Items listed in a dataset
= = = = =
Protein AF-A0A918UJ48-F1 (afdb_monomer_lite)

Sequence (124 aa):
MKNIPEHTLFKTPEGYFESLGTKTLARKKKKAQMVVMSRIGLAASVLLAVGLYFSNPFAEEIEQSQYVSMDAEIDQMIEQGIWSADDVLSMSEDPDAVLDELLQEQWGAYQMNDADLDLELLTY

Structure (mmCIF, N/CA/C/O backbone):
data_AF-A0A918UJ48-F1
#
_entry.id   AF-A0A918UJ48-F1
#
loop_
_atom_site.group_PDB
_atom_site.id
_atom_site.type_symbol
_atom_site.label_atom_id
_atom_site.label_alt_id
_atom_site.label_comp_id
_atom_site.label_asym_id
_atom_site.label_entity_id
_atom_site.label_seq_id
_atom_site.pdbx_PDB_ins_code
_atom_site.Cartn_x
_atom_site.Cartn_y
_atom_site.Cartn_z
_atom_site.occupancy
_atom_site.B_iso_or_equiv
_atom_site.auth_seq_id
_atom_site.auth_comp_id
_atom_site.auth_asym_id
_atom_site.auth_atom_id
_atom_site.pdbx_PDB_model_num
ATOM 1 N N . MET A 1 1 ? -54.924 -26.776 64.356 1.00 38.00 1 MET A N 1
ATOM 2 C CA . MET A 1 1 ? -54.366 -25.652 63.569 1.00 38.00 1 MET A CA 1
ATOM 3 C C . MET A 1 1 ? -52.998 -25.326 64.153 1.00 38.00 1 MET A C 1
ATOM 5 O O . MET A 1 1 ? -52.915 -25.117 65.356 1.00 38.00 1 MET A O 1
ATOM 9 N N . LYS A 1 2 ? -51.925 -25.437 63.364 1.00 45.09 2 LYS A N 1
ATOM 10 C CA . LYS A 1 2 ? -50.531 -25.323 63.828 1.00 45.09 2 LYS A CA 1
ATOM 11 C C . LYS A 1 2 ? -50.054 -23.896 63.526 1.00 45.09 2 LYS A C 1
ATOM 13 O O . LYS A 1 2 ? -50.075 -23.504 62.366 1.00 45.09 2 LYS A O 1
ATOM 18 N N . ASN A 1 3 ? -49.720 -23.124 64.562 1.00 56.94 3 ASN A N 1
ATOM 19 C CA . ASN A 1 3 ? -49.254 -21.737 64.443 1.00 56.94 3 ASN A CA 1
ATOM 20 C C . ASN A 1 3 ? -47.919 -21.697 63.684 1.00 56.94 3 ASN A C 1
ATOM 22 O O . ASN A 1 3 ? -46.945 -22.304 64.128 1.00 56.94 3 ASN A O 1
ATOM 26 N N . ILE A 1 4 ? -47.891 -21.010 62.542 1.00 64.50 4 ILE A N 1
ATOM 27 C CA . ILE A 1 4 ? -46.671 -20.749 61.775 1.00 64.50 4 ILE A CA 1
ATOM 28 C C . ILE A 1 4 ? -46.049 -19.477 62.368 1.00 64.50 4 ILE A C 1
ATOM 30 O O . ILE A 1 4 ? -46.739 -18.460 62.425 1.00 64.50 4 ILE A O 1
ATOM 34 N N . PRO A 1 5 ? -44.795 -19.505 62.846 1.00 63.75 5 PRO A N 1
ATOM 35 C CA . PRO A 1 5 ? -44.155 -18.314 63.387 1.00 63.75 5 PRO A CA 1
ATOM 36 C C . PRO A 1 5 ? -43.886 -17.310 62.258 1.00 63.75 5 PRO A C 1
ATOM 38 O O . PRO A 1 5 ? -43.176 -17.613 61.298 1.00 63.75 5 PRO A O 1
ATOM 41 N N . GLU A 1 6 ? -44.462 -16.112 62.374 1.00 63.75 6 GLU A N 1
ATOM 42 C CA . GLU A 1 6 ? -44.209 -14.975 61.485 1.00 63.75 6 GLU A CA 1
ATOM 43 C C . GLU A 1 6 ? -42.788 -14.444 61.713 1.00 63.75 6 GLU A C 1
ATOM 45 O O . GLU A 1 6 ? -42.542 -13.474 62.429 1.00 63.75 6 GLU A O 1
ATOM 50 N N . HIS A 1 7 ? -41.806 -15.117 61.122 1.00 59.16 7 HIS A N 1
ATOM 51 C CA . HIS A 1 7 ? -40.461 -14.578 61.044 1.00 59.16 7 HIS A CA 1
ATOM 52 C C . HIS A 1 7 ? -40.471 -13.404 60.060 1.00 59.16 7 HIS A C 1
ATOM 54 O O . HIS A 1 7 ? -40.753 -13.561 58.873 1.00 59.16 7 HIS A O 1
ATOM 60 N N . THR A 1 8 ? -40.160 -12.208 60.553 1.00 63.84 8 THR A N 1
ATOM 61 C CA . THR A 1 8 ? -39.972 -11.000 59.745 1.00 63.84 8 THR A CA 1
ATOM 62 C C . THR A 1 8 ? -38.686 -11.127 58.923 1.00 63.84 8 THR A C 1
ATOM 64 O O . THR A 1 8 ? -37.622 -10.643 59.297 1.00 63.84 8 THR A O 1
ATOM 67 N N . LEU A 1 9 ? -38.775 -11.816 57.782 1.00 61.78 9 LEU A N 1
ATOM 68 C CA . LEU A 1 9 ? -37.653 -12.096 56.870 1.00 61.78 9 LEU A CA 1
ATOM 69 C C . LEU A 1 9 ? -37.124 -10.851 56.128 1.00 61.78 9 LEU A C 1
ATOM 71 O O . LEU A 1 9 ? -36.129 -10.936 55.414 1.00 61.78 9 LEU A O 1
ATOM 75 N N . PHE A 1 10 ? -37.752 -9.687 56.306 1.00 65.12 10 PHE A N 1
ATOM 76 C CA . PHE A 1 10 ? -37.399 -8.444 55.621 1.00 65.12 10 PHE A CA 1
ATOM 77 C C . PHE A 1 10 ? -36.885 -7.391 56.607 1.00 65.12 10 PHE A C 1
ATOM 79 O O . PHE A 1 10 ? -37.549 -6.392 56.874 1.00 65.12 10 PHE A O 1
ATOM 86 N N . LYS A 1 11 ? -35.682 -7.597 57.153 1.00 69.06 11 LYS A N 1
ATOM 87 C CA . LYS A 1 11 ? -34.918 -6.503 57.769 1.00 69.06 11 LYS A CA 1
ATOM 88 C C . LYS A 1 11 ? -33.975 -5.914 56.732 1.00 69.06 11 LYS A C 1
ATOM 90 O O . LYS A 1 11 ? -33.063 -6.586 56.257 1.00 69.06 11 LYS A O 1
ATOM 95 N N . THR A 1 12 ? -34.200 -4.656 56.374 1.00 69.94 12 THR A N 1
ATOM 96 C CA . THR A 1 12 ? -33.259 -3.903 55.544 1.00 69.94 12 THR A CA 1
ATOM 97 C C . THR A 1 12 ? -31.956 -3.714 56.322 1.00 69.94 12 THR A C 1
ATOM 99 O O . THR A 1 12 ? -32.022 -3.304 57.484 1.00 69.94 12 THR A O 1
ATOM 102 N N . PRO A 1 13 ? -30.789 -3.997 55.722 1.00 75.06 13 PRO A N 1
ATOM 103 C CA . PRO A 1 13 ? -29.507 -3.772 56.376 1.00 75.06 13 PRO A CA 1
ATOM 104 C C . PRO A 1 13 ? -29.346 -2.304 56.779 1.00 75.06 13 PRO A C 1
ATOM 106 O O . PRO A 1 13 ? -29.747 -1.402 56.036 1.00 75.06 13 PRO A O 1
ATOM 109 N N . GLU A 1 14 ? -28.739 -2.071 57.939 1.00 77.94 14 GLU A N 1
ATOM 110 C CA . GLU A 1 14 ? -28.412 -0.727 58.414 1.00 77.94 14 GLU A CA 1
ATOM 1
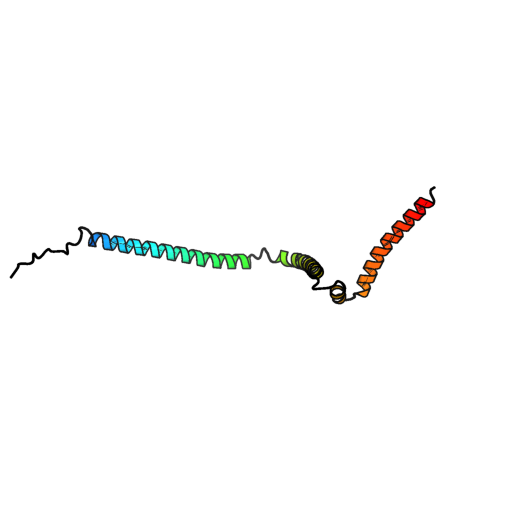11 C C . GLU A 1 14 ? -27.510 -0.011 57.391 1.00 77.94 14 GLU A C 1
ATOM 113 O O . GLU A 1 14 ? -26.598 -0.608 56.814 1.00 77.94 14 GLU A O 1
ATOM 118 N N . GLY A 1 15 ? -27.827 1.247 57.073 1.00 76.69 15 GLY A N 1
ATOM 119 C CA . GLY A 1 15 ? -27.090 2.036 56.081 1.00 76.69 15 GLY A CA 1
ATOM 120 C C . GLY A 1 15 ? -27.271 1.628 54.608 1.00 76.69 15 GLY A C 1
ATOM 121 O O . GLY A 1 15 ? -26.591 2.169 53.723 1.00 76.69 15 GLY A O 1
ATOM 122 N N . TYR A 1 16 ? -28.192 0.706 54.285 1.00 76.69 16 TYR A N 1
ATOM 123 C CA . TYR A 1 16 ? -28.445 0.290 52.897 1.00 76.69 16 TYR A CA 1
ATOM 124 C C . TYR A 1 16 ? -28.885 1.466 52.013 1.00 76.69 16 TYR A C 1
= = = = =
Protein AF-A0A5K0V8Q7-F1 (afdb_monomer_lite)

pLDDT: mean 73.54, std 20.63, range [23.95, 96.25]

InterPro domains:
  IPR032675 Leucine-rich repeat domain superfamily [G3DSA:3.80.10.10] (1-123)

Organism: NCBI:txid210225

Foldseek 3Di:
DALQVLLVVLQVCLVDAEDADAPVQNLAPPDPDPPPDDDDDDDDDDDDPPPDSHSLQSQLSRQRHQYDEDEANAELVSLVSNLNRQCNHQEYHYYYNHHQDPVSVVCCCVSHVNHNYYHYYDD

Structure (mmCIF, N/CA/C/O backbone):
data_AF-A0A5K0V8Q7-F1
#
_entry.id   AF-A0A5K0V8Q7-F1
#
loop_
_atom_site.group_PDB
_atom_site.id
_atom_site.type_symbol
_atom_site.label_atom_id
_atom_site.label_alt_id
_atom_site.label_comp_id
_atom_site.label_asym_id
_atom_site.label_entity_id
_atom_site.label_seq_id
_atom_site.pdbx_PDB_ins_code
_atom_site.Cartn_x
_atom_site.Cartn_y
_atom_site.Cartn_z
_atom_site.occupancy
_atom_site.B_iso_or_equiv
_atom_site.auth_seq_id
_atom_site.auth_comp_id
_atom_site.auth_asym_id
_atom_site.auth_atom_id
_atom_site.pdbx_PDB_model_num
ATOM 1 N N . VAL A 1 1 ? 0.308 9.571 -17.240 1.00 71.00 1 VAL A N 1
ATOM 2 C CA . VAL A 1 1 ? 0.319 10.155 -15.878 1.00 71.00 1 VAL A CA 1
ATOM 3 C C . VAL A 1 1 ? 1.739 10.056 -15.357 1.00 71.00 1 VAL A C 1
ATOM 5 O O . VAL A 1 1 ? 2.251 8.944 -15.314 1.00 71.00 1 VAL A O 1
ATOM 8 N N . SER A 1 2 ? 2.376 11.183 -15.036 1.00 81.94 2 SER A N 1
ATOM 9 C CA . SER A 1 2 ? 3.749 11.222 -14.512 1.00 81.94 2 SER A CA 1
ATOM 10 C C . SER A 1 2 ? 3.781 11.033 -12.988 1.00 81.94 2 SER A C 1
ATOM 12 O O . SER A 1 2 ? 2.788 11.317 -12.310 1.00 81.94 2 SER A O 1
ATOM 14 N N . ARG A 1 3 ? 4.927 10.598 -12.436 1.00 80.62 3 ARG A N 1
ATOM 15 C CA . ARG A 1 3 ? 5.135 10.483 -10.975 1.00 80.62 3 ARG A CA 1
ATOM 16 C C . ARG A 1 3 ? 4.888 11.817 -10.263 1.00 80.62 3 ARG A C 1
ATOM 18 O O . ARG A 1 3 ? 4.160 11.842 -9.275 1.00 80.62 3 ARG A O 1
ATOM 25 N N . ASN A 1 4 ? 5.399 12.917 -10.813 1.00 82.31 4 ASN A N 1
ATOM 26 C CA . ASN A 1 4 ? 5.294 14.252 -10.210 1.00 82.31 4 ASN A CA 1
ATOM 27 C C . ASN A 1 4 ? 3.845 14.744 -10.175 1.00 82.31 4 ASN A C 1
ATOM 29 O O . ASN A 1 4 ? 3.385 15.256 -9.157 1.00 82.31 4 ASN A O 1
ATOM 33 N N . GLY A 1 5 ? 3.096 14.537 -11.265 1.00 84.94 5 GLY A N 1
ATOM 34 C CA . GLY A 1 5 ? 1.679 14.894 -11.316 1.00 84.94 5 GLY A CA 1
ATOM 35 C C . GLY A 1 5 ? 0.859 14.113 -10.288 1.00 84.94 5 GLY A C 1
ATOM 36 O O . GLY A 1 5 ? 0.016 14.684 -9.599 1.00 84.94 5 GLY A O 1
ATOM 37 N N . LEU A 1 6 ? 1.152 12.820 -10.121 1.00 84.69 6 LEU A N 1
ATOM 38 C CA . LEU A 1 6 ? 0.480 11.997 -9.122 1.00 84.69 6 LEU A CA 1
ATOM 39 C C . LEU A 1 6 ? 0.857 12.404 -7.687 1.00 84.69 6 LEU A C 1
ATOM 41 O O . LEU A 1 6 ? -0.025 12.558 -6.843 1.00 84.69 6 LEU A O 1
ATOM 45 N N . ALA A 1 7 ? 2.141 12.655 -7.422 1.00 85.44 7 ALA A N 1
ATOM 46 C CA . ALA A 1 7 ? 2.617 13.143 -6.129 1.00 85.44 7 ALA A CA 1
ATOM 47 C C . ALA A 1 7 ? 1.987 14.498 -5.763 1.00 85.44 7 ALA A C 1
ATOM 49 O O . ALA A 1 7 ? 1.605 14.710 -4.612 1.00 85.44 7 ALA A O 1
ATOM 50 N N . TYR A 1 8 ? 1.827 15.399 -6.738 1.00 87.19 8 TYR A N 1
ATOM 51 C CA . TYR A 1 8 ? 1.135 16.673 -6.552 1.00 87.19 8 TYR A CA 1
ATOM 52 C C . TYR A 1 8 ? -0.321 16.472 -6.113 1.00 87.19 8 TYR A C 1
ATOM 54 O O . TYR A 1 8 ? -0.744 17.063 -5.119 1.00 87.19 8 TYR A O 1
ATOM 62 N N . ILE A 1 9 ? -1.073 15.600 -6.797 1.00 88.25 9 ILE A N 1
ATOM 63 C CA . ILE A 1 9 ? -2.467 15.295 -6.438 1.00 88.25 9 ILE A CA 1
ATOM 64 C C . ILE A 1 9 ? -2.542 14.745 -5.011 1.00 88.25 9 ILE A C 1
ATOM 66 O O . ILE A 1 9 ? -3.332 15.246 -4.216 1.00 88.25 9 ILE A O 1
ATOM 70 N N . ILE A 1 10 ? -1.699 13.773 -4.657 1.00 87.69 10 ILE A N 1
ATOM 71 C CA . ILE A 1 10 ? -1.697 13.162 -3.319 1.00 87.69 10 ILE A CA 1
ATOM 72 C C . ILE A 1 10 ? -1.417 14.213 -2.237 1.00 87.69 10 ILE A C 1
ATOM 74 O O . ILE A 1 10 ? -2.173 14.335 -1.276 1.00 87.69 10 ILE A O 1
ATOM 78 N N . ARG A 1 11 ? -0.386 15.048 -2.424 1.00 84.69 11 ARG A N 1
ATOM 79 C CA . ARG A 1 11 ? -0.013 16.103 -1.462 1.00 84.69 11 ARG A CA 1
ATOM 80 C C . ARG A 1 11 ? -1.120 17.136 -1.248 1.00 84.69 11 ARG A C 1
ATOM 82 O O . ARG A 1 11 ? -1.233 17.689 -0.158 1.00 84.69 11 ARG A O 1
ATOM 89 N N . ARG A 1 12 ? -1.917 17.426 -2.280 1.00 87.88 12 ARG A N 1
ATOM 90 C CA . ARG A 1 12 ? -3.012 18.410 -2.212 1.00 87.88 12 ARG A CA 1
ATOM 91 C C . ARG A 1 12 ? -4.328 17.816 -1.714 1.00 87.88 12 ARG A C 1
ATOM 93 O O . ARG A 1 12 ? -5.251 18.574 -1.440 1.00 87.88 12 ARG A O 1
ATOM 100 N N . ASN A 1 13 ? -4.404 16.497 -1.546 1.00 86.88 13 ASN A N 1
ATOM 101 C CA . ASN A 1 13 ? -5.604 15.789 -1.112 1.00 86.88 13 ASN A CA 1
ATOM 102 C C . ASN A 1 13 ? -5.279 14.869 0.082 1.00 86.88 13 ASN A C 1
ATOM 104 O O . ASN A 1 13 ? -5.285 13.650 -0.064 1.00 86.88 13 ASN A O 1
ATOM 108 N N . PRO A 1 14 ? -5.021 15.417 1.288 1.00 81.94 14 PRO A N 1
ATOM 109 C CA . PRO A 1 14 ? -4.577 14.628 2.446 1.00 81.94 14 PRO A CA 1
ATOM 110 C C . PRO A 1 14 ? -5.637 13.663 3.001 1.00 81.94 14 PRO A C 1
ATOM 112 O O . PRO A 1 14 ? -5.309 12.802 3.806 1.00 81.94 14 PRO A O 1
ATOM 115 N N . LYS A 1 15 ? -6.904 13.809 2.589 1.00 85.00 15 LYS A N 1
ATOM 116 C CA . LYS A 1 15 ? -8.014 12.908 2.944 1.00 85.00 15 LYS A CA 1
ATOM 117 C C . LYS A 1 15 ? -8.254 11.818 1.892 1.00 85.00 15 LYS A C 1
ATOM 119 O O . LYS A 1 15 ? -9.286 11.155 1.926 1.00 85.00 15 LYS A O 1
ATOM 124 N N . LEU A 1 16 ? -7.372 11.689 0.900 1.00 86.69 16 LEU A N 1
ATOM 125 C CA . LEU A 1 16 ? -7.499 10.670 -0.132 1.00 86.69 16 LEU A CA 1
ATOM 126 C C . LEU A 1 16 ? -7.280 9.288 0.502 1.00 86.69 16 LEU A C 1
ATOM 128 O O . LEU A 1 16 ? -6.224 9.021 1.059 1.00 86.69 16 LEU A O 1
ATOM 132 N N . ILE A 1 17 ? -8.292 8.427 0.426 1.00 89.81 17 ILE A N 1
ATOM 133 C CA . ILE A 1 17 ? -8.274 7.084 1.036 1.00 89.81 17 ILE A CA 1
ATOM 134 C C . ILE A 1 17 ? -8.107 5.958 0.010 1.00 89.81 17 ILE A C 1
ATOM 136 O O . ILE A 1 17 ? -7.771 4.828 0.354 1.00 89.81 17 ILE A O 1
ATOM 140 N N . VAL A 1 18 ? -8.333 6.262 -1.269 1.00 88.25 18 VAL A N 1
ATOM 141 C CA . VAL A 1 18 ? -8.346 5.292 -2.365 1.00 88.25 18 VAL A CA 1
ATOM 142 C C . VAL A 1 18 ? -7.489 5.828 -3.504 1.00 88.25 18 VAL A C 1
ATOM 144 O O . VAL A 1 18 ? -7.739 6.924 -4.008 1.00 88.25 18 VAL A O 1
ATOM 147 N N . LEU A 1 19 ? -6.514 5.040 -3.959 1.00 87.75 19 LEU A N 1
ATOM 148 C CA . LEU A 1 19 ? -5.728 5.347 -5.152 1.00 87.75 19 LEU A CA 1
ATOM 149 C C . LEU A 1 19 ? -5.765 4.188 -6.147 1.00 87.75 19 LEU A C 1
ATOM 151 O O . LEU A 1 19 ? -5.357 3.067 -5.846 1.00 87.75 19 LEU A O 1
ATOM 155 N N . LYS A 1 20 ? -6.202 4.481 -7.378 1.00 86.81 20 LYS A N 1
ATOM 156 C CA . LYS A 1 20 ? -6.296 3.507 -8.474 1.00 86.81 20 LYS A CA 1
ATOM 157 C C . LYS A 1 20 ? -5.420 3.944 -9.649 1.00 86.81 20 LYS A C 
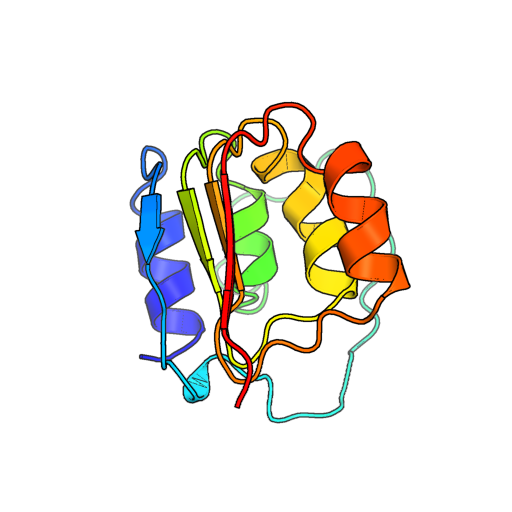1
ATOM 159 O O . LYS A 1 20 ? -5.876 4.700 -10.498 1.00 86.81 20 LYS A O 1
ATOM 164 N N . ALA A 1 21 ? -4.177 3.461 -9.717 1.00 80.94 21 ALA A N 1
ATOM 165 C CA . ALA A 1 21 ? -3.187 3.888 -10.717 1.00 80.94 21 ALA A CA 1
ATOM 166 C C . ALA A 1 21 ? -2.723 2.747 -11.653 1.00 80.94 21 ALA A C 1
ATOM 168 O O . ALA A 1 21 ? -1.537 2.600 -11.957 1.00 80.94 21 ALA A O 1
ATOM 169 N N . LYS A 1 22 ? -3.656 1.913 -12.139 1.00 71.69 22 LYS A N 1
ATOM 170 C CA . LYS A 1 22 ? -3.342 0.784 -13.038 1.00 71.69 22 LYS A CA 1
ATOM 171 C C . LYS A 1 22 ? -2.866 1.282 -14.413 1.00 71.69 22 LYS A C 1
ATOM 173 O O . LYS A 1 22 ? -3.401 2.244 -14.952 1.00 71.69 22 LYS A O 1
= = = = =
> [How to complete this task] Could you write out, exactly as they stand, only the lines above that begin at the line with "ATOM 120 C C" and stop after the line with "ATOM 124 C C"?

> [Expected answer]
ATOM 120 C C . GLY A 1 15 ? -27.271 1.628 54.608 1.00 76.69 15 GLY A C 1
ATOM 121 O O . GLY A 1 15 ? -26.591 2.169 53.723 1.00 76.69 15 GLY A O 1
ATOM 122 N N . TYR A 1 16 ? -28.192 0.706 54.285 1.00 76.69 16 TYR A N 1
ATOM 123 C CA . TYR A 1 16 ? -28.445 0.290 52.897 1.00 76.69 16 TYR A CA 1
ATOM 124 C C . TYR A 1 16 ? -28.885 1.466 52.013 1.00 76.69 16 TYR A C 1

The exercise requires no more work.